What is required:
Print only the lines below from the one with "ATOM 96 C CA" to the one with "ATOM 156 C C", both included, exactly as they stand. Leave pictures out.
*** Source information
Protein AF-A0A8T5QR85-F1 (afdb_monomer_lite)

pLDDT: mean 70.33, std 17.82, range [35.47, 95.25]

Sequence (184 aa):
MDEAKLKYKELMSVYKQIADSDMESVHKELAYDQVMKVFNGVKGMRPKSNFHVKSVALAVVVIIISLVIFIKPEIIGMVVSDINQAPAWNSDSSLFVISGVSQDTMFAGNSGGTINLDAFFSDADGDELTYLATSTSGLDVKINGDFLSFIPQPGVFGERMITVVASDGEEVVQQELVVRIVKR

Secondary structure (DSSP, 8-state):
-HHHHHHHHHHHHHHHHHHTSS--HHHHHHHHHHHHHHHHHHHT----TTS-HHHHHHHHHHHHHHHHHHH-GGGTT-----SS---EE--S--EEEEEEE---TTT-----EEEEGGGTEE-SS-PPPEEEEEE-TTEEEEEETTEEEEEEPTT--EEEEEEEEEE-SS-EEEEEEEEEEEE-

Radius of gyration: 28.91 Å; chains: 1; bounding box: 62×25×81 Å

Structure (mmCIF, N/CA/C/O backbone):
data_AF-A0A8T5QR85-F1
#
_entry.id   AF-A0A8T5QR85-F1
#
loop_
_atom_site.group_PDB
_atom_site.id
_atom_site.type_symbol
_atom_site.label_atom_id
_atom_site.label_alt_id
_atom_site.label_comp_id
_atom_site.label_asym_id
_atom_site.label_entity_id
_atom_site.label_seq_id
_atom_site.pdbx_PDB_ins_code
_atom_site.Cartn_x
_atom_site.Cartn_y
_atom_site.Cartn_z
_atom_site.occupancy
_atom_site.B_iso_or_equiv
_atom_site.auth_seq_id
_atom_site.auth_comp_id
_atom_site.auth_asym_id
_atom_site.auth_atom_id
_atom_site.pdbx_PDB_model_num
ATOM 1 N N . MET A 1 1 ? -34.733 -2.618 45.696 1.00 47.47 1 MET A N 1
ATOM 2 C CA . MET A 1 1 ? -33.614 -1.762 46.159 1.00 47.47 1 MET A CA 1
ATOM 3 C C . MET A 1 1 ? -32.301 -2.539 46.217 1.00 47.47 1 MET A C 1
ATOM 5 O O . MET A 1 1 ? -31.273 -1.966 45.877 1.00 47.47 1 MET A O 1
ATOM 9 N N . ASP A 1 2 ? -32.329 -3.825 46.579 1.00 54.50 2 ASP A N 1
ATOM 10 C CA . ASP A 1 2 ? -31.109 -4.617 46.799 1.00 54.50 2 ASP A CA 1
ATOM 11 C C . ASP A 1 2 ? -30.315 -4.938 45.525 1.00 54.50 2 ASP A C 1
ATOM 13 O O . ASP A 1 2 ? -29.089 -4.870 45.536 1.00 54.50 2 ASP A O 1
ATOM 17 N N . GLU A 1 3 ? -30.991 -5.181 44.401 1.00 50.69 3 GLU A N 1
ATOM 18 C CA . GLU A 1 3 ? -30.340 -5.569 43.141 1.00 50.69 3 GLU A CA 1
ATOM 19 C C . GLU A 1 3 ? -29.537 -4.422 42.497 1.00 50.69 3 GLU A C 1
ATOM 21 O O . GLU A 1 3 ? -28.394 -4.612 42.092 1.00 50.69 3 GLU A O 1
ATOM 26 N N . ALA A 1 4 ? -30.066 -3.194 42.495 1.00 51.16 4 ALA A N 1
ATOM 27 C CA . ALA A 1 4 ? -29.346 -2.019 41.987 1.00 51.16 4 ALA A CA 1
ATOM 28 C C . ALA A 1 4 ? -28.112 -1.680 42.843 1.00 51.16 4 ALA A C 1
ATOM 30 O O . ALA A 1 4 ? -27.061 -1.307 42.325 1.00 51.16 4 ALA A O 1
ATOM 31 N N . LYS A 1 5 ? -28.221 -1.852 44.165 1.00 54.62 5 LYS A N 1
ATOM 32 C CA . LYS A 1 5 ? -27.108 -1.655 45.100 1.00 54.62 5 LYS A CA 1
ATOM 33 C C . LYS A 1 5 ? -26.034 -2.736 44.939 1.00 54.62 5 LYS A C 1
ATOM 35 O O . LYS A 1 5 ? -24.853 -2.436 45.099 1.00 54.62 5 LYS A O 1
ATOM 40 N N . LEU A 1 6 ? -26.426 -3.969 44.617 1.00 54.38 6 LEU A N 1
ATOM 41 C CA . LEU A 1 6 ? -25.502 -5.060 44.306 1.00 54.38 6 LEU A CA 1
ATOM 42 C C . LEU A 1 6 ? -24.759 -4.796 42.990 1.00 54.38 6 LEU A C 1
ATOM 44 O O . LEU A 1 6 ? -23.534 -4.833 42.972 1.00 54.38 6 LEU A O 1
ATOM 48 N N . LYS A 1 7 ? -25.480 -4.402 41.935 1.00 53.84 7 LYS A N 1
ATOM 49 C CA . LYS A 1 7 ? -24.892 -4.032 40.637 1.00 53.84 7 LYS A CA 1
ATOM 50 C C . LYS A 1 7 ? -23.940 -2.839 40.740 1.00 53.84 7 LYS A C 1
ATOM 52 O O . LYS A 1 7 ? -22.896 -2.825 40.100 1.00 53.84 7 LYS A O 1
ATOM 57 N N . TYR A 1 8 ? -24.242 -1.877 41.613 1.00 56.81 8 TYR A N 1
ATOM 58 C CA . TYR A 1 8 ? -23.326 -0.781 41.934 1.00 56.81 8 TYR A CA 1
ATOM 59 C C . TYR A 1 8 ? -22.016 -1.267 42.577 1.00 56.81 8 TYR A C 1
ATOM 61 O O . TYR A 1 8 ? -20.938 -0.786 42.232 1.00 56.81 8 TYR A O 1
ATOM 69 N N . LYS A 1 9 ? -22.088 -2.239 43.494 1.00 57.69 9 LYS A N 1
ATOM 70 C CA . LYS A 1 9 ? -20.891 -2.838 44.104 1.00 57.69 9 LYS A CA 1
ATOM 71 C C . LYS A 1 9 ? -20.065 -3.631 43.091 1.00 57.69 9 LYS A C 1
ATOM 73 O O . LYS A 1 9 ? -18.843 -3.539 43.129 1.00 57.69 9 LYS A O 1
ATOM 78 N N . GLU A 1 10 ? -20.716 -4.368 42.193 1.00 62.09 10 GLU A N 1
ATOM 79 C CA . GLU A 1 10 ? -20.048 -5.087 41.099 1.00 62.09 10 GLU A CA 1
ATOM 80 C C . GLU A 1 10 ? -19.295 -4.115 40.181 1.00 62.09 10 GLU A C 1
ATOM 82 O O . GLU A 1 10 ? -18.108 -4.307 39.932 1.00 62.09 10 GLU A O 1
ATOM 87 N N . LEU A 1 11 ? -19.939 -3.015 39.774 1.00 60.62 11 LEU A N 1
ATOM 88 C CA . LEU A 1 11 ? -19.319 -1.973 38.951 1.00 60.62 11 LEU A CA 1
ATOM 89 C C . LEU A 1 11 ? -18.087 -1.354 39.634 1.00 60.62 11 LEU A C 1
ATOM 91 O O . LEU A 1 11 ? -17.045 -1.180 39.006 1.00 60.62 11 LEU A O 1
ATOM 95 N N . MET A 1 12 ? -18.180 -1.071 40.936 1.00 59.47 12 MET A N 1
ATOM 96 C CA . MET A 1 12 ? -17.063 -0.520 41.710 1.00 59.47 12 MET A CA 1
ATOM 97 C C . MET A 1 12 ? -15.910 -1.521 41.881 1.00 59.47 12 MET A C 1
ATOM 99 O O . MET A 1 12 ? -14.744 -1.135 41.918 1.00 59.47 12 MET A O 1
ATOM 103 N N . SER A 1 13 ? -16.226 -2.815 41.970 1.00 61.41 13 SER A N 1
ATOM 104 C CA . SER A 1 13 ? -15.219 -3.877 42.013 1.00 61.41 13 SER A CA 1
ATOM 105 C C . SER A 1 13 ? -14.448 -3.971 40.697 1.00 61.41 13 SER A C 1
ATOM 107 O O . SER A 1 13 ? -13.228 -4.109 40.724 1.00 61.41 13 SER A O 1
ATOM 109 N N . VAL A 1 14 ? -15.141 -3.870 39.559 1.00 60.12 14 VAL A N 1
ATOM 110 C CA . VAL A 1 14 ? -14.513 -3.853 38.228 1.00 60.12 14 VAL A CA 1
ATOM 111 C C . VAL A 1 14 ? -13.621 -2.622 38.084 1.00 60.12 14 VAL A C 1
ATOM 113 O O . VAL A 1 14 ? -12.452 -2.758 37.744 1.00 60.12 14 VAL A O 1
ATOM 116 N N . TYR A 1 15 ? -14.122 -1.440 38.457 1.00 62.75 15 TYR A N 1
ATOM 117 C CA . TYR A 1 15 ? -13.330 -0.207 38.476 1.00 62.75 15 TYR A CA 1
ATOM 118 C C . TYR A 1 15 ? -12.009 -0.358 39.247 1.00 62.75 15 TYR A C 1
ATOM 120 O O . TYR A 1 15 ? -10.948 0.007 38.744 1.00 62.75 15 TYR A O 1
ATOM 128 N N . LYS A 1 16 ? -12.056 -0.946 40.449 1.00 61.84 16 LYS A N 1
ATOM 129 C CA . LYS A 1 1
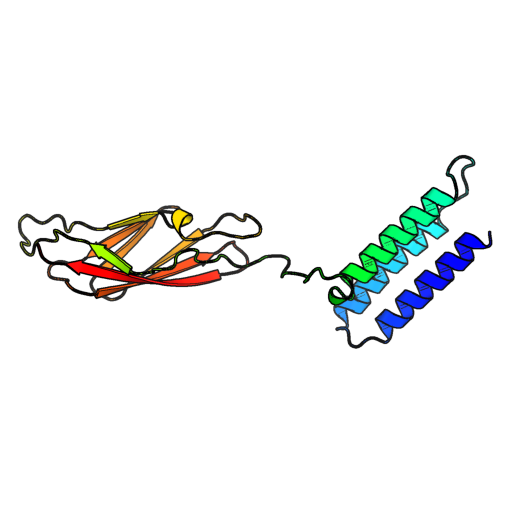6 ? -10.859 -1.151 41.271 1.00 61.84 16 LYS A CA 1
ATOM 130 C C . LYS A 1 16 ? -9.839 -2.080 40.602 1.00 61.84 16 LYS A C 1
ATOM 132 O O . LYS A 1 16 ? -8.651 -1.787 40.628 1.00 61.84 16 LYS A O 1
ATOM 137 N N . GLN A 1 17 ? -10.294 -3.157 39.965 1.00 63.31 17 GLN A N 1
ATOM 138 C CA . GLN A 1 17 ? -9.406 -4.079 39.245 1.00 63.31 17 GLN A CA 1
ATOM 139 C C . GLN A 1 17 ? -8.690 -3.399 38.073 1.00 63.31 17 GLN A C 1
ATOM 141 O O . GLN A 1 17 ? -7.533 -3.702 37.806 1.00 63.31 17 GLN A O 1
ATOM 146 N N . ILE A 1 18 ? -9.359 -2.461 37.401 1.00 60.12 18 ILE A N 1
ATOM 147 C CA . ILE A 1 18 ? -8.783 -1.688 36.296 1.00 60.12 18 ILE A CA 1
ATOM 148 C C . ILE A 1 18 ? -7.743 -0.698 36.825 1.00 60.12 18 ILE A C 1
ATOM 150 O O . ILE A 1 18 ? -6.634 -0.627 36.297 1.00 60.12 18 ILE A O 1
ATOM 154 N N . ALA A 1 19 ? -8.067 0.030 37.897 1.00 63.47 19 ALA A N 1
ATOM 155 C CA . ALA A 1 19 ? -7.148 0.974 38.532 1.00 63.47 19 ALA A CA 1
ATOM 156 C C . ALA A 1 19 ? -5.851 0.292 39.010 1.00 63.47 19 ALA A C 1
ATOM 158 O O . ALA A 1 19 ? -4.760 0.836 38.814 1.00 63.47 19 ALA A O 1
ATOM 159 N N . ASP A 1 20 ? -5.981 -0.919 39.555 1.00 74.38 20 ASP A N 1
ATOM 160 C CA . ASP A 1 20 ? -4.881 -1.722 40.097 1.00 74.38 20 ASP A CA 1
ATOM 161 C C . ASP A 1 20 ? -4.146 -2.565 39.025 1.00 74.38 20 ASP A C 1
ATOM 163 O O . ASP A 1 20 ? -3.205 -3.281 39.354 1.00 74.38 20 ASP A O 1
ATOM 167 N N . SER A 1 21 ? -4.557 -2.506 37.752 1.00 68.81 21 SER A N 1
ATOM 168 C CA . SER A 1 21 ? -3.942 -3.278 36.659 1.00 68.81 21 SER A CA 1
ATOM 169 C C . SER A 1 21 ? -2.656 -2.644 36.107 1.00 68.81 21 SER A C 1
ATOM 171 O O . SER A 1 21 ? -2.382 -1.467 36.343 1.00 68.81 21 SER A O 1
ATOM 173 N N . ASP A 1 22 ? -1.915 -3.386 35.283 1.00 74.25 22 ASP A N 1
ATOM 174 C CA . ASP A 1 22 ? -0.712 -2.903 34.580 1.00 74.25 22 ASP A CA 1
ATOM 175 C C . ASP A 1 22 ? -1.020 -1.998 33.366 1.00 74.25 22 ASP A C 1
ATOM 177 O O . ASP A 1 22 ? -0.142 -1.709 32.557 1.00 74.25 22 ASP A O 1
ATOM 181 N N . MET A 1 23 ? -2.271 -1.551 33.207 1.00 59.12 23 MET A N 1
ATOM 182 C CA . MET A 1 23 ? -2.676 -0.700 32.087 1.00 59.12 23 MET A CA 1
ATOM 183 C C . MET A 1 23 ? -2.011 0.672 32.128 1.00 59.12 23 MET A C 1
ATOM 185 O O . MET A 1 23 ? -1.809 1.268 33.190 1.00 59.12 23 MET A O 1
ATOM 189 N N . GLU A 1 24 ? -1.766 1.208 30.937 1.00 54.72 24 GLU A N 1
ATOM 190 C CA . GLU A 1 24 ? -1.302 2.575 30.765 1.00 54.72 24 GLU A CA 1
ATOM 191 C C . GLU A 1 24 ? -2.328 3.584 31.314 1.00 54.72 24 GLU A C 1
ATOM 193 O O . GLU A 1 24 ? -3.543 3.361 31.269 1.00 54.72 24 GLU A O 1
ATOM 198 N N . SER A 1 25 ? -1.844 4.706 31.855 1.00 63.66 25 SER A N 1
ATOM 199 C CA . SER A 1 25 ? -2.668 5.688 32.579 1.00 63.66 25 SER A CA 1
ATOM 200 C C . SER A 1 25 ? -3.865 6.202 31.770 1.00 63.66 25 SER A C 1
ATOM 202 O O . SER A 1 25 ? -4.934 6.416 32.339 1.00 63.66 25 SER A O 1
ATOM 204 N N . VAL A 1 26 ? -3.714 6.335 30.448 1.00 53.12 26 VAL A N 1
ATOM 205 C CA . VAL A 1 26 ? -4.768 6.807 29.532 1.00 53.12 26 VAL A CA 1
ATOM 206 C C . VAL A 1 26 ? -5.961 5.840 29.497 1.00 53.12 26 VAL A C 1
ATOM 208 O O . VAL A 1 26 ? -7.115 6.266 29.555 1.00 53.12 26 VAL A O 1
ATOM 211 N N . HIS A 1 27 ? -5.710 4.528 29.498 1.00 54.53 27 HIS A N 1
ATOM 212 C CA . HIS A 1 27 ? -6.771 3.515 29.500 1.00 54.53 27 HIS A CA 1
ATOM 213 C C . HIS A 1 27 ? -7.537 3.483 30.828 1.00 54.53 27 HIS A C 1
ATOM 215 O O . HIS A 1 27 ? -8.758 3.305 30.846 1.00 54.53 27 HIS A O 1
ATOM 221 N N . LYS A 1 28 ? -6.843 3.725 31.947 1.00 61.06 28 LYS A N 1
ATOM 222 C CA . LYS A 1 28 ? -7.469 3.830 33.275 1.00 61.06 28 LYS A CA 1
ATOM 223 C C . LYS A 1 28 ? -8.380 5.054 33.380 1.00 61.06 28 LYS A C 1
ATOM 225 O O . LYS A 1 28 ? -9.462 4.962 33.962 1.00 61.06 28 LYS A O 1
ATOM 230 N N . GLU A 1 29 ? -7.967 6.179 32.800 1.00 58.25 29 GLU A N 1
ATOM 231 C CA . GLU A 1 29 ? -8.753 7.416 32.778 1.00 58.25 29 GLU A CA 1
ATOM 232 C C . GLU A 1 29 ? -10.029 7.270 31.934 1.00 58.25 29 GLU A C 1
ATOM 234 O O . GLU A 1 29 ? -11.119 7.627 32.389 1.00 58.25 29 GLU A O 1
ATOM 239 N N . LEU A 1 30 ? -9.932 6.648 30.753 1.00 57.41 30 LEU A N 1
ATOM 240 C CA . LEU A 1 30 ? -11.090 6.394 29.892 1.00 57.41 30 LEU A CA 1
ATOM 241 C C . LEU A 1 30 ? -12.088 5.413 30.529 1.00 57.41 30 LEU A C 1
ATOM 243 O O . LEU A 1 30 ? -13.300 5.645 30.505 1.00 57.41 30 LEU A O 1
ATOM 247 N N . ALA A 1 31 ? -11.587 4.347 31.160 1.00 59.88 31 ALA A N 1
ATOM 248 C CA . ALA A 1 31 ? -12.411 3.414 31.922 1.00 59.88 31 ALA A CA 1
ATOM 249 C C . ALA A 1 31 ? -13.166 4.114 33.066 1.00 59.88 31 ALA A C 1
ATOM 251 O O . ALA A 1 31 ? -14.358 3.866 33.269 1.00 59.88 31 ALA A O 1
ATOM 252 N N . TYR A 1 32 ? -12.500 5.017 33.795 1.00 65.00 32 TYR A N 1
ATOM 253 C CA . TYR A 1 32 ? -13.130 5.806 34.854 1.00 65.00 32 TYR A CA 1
******
Output below:
ATOM 96 C CA . MET A 1 12 ? -17.063 -0.520 41.710 1.00 59.47 12 MET A CA 1
ATOM 97 C C . MET A 1 12 ? -15.910 -1.521 41.881 1.00 59.47 12 MET A C 1
ATOM 99 O O . MET A 1 12 ? -14.744 -1.135 41.918 1.00 59.47 12 MET A O 1
ATOM 103 N N . SER A 1 13 ? -16.226 -2.815 41.970 1.00 61.41 13 SER A N 1
ATOM 104 C CA . SER A 1 13 ? -15.219 -3.877 42.013 1.00 61.41 13 SER A CA 1
ATOM 105 C C . SER A 1 13 ? -14.448 -3.971 40.697 1.00 61.41 13 SER A C 1
ATOM 107 O O . SER A 1 13 ? -13.228 -4.109 40.724 1.00 61.41 13 SER A O 1
ATOM 109 N N . VAL A 1 14 ? -15.141 -3.870 39.559 1.00 60.12 14 VAL A N 1
ATOM 110 C CA . VAL A 1 14 ? -14.513 -3.853 38.228 1.00 60.12 14 VAL A CA 1
ATOM 111 C C . VAL A 1 14 ? -13.621 -2.622 38.084 1.00 60.12 14 VAL A C 1
ATOM 113 O O . VAL A 1 14 ? -12.452 -2.758 37.744 1.00 60.12 14 VAL A O 1
ATOM 116 N N . TYR A 1 15 ? -14.122 -1.440 38.457 1.00 62.75 15 TYR A N 1
ATOM 117 C CA . TYR A 1 15 ? -13.330 -0.207 38.476 1.00 62.75 15 TYR A CA 1
ATOM 118 C C . TYR A 1 15 ? -12.009 -0.358 39.247 1.00 62.75 15 TYR A C 1
ATOM 120 O O . TYR A 1 15 ? -10.948 0.007 38.744 1.00 62.75 15 TYR A O 1
ATOM 128 N N . LYS A 1 16 ? -12.056 -0.946 40.449 1.00 61.84 16 LYS A N 1
ATOM 129 C CA . LYS A 1 1
6 ? -10.859 -1.151 41.271 1.00 61.84 16 LYS A CA 1
ATOM 130 C C . LYS A 1 16 ? -9.839 -2.080 40.602 1.00 61.84 16 LYS A C 1
ATOM 132 O O . LYS A 1 16 ? -8.651 -1.787 40.628 1.00 61.84 16 LYS A O 1
ATOM 137 N N . GLN A 1 17 ? -10.294 -3.157 39.965 1.00 63.31 17 GLN A N 1
ATOM 138 C CA . GLN A 1 17 ? -9.406 -4.079 39.245 1.00 63.31 17 GLN A CA 1
ATOM 139 C C . GLN A 1 17 ? -8.690 -3.399 38.073 1.00 63.31 17 GLN A C 1
ATOM 141 O O . GLN A 1 17 ? -7.533 -3.702 37.806 1.00 63.31 17 GLN A O 1
ATOM 146 N N . ILE A 1 18 ? -9.359 -2.461 37.401 1.00 60.12 18 ILE A N 1
ATOM 147 C CA . ILE A 1 18 ? -8.783 -1.688 36.296 1.00 60.12 18 ILE A CA 1
ATOM 148 C C . ILE A 1 18 ? -7.743 -0.698 36.825 1.00 60.12 18 ILE A C 1
ATOM 150 O O . ILE A 1 18 ? -6.634 -0.627 36.297 1.00 60.12 18 ILE A O 1
ATOM 154 N N . ALA A 1 19 ? -8.067 0.030 37.897 1.00 63.47 19 ALA A N 1
ATOM 155 C CA . ALA A 1 19 ? -7.148 0.974 38.532 1.00 63.47 19 ALA A CA 1
ATOM 156 C C . ALA A 1 19 ? -5.851 0.292 39.010 1.00 63.47 19 ALA A C 1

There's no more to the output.